Venue: Industriens Hus, Copenhagen — May 6th, 2019
Registration: is now open
Program: (the program is still subject to changes)
|09:00-10:00||Registration and refreshments|
|10:05-10:50||Magrét Vilborg Bjarnadóttir, Robert H. School of Business Maryland, USA
Operations Research and People Analytics
People Analytics are a fast growing field; quantitative methods are becoming main stream in HR departments. There is a great opportunity for the Operation Research Community to play a significant role in how HR decisions are made in the 21st century. In this talk we will review the growing field of People Analytics and take a deep dive into how data driven decision making can support salary decisions, focusing on demographic pay gaps.
The gender pay gap (and other demographic pay gaps) are a topic of discussion in the boardroom, in the media and among policy makers, with multiple new legislation being passed across Europe: in Great Britain, France, and Iceland to name a few. While the methodology for determining pay discrimination is known and mostly agreed upon (a log-regression model), how to close a pay gap has remained an open questions. Who should get raises and how much? We apply optimization and descriptive analytics to address this knowledge gap. We first describe a cost optimal approach based on statistics and optimization that can meet the “equal pay for equal work” standard for less than half the cost of the naive method of increasing all female workers’ wages equally. In order to balance cost efficiency with fairness we discuss other fairness driven algorithmic approaches that address and close the gender pay gap.
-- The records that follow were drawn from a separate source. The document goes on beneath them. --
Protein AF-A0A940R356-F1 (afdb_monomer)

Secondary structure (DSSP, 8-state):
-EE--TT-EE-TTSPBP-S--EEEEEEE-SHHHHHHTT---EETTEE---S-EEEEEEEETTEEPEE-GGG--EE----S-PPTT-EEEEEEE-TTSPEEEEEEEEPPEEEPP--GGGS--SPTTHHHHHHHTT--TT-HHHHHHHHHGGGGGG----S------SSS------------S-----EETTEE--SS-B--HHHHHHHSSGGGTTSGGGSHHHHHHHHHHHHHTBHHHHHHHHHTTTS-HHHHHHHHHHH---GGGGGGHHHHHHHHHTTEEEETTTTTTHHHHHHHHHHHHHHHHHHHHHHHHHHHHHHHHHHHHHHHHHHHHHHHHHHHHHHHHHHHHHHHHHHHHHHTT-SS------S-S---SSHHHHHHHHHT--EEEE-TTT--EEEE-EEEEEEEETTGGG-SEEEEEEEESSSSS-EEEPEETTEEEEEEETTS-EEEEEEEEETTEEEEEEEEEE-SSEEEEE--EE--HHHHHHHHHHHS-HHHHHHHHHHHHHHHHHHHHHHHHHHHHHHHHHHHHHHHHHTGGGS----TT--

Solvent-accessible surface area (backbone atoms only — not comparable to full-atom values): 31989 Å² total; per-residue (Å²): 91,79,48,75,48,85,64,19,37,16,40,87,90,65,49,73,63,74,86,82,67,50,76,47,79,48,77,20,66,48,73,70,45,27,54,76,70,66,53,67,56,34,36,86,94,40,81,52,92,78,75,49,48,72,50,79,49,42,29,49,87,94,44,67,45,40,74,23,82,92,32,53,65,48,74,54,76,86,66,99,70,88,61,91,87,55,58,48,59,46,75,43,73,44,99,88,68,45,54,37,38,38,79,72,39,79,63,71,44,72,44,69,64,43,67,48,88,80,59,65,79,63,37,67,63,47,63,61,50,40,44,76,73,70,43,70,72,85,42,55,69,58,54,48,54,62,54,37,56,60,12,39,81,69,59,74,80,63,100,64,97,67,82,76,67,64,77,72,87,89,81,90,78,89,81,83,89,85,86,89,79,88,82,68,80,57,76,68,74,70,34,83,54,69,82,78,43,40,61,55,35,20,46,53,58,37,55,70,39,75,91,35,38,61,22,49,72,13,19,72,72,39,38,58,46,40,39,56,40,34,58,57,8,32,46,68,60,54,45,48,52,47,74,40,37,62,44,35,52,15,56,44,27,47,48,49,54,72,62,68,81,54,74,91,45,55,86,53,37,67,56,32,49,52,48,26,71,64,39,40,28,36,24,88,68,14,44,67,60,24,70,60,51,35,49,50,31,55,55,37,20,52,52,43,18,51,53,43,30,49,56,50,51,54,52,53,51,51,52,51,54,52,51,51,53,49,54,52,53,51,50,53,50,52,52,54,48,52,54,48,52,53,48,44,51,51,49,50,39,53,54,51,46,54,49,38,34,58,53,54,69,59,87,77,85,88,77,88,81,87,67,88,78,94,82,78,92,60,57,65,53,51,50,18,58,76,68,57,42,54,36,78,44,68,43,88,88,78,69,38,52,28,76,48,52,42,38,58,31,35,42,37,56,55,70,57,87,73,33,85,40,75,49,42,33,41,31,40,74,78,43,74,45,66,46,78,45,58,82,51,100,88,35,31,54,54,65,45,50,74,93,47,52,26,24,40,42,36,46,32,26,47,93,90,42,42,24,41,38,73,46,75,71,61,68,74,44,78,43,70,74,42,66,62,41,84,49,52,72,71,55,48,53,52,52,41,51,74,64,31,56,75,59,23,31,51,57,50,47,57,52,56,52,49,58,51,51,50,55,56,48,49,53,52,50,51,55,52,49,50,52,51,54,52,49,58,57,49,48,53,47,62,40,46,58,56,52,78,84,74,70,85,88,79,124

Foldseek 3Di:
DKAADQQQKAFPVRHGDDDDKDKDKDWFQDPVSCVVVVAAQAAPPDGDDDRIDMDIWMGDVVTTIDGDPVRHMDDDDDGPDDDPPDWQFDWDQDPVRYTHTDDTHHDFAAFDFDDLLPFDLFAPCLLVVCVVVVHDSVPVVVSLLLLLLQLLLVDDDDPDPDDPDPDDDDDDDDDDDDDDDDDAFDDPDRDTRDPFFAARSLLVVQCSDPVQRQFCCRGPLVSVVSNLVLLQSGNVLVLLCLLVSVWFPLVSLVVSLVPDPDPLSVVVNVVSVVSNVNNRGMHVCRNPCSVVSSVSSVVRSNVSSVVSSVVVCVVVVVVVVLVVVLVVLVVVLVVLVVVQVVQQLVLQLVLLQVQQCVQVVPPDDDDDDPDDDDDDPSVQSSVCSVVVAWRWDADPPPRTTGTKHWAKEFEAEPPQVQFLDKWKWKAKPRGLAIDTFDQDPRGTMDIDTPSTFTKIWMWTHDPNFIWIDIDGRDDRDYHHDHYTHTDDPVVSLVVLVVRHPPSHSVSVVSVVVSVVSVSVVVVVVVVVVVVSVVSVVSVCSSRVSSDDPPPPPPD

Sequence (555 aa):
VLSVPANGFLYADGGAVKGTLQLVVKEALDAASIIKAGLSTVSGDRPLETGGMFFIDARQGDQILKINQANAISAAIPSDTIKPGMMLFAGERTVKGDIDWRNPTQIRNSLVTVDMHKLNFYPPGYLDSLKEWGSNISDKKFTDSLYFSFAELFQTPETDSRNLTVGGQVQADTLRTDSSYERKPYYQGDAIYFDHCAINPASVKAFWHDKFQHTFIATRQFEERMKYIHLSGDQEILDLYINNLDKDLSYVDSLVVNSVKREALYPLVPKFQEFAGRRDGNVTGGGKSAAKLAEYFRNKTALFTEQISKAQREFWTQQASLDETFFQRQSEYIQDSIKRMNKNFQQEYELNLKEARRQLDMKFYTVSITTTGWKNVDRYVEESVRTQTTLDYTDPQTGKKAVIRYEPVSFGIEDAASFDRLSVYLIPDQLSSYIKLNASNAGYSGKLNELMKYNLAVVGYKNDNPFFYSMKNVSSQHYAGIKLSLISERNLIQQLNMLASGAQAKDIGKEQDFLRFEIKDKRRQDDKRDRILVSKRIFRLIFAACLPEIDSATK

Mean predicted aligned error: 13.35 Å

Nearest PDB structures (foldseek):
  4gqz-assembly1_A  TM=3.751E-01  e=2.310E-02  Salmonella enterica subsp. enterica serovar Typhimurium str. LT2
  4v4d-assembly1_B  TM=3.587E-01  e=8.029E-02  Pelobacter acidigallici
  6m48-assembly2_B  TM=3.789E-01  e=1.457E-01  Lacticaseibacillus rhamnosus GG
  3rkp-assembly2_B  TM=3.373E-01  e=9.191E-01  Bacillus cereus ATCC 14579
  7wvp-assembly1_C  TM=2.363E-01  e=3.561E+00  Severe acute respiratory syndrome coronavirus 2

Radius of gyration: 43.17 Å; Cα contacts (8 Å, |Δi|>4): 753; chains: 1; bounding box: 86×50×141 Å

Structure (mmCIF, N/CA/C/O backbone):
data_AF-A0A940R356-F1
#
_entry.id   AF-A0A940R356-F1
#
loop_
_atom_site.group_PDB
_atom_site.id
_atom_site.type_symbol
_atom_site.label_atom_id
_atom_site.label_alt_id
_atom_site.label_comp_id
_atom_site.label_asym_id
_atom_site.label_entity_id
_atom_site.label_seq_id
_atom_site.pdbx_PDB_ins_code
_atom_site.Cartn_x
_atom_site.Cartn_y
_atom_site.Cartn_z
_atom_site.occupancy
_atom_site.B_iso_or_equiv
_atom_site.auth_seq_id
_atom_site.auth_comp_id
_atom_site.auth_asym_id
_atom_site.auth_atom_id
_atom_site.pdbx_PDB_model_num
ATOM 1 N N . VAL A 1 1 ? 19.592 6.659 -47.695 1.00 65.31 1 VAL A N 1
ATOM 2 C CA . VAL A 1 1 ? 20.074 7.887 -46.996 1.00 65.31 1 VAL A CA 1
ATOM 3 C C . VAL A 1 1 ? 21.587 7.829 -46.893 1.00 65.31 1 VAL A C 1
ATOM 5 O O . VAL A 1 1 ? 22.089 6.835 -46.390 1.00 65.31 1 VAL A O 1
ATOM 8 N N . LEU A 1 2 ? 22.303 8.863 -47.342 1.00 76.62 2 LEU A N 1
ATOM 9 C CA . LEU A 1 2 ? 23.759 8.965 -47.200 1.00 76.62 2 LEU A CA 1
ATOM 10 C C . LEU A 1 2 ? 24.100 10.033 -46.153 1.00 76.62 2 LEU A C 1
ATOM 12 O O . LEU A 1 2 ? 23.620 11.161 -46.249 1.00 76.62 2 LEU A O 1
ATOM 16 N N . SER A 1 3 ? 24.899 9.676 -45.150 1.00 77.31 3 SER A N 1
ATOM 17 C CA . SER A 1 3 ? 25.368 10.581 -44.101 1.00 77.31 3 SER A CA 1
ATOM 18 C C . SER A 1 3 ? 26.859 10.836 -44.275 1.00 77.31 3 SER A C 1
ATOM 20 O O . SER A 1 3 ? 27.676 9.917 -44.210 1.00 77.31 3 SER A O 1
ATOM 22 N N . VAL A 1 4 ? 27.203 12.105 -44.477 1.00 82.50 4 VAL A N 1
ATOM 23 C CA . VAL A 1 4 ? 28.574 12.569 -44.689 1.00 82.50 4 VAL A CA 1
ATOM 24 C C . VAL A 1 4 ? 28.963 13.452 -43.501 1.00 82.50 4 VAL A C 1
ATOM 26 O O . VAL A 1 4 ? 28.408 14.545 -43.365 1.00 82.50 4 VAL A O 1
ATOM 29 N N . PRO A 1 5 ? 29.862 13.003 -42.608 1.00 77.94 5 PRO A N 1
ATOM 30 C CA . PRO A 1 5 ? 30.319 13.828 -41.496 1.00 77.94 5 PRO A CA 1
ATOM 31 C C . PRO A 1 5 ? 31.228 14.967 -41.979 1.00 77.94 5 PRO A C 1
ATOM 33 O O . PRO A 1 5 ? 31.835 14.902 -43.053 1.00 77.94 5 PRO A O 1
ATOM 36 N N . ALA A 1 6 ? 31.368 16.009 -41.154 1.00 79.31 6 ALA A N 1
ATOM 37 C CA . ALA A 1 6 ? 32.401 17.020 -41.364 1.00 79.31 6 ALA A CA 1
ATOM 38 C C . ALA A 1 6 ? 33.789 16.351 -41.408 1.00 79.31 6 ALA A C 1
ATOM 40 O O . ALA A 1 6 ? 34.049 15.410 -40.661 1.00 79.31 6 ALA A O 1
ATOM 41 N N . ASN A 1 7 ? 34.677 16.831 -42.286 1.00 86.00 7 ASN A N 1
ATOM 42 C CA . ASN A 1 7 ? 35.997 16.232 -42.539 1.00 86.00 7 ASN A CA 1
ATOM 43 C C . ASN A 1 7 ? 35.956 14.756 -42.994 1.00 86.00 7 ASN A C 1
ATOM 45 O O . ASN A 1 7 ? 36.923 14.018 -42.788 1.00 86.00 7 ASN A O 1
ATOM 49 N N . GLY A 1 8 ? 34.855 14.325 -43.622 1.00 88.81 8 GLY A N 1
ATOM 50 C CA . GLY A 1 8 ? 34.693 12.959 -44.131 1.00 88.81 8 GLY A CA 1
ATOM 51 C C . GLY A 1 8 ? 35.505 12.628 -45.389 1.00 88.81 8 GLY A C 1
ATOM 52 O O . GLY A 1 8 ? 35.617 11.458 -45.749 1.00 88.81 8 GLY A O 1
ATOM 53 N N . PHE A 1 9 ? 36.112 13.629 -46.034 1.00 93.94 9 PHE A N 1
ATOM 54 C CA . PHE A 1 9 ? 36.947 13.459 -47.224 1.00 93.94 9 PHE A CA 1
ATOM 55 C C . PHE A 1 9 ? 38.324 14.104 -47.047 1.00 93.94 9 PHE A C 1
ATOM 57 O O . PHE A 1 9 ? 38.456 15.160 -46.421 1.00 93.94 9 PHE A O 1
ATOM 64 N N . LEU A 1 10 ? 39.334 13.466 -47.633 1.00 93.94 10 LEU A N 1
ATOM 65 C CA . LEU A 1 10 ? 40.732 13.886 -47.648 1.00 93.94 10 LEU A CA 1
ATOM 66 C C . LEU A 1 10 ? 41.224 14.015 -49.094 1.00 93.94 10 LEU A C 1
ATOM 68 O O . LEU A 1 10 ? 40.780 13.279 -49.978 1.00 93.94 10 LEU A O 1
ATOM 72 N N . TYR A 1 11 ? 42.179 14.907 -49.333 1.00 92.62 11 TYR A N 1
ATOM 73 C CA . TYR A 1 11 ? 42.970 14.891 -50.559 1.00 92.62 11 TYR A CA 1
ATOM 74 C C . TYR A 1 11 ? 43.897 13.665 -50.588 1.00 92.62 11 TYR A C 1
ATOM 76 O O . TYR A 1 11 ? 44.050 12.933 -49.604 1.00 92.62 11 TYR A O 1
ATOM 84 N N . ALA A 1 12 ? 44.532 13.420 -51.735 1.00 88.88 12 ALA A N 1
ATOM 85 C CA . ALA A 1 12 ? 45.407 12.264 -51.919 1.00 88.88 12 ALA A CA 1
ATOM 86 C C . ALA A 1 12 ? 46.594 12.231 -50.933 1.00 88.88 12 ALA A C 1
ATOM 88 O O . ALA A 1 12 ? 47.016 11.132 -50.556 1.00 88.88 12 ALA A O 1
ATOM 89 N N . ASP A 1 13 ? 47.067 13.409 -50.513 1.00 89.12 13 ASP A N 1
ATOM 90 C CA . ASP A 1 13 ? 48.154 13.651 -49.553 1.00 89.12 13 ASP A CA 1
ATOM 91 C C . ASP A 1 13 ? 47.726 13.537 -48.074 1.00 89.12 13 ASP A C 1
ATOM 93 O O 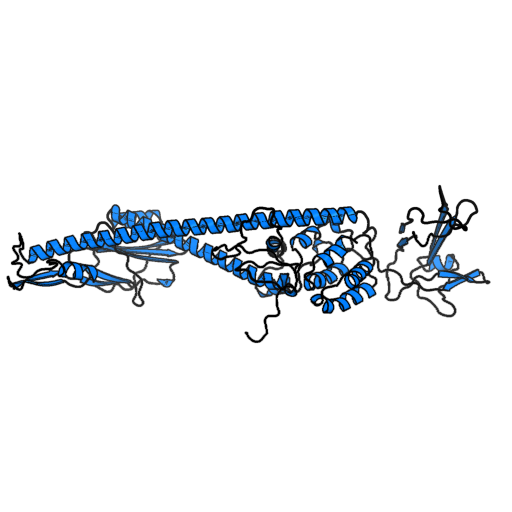. ASP A 1 13 ? 48.570 13.599 -47.183 1.00 89.12 13 ASP A O 1
ATOM 97 N N . GLY A 1 14 ? 46.430 13.334 -47.804 1.00 87.94 14 GLY A N 1
ATOM 98 C CA . GLY A 1 14 ? 45.869 13.211 -46.457 1.00 87.94 14 GLY A CA 1
ATOM 99 C C . GLY A 1 14 ? 45.356 14.518 -45.842 1.00 87.94 14 GLY A C 1
ATOM 100 O O . GLY A 1 14 ? 44.806 14.479 -44.741 1.00 87.94 14 GLY A O 1
ATOM 101 N N . GLY A 1 15 ? 45.475 15.660 -46.527 1.00 90.88 15 GLY A N 1
ATOM 102 C CA . GLY A 1 15 ? 44.909 16.930 -46.067 1.00 90.88 15 GLY A CA 1
ATOM 103 C C . GLY A 1 15 ? 43.375 16.927 -46.062 1.00 90.88 15 GLY A C 1
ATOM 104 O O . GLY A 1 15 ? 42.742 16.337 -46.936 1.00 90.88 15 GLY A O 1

These approaches while more expensive than the cost optimal approach can still save significant costs compared to the naïve approach. We further explore the impacts of closing the gap based solely on cost efficiency, which in some cases are surprising, for example we can show that there may exists men within a firm who if they receive salary increases will reduce the gender pay gap. These men strongly typify male employees in terms of traits. We demonstrate the above algorithmic approaches, savings and costs, using real data from our developing partners.
|10:55-11:40||Fernando Alvarez, Bunker Metric, Oslo Norway
Optimization of marine fuels procurement
Marine fuel typically constitutes close to half of a vessel operator’s running expenses. The procurement of this fuel is a fairly complex process: price and availability of fuels vary on a daily basis and significantly by location; quality problems are widespread, and can cause major damage to an engine; there are multiple restrictions related to tank sizes, fuel margins, fuel mixing, and emissions control areas; and finally, the future fuel requirements of the vessel are not known precisely, as the commercial schedule of the vessel may only be known a few days or weeks in advance.
BunkerPlanner is an optimization and data analytics platform that assists operators in the procurement of marine fuels. Based on the characteristics of the vessel (tank capacities, fuel consumption profile, among others), the latest fuel price information, and the known vessel schedule, we determine the optimal locations and quantities for fuel purchases. In addition, we use predictive analytics to estimate fuel consumption and needs beyond the currently known schedule. Based on ongoing pilots with several European vessel operators, our system can generate savings of 1-5% in fuel expenditures.
|11:45-13:00||Lunch, provided by Industriens Hus|
|13:00-13:45||Dolores Romero Morales, Professor, Copenhagen Business School
Data Science aims to develop models that extract knowledge from complex data and represent it to aid Data Driven Decision Making. Mathematical Optimization has played a crucial role across the three main pillars of Data Science, namely Supervised Learning, Unsupervised Learning and Information Visualization. In this lecture, we will navigate through recent Mathematical-Optimization based models in Data Science that illustrate the important role of Mixed-Integer NonLinear Programming in enhancing the interpretability of the tools, while preserving their good learning performance.
|13:50-14:35||Discussion Workshop on OR Questions|
|14:40-15:10||Coffee & networking|
|15:10-15:55||Torben Barth, Fraport, (Frankfurt Airport)
Applied analytics at Frankfurt Airport
This talk illustrates the different analytical approaches at Frankfurt Airport. The presentation shows typical examples of applied analytics at Frankfurt Airport. It sheds a light on the challenges in the application of optimization and data science solution in a real world environment. The differences and the dependencies of optimization and data science in the daily work at Frankfurt Airport will be shown. At one example of daily operations the key aspects of analytics in practice e.g. dealing with uncertainty will be demonstrated.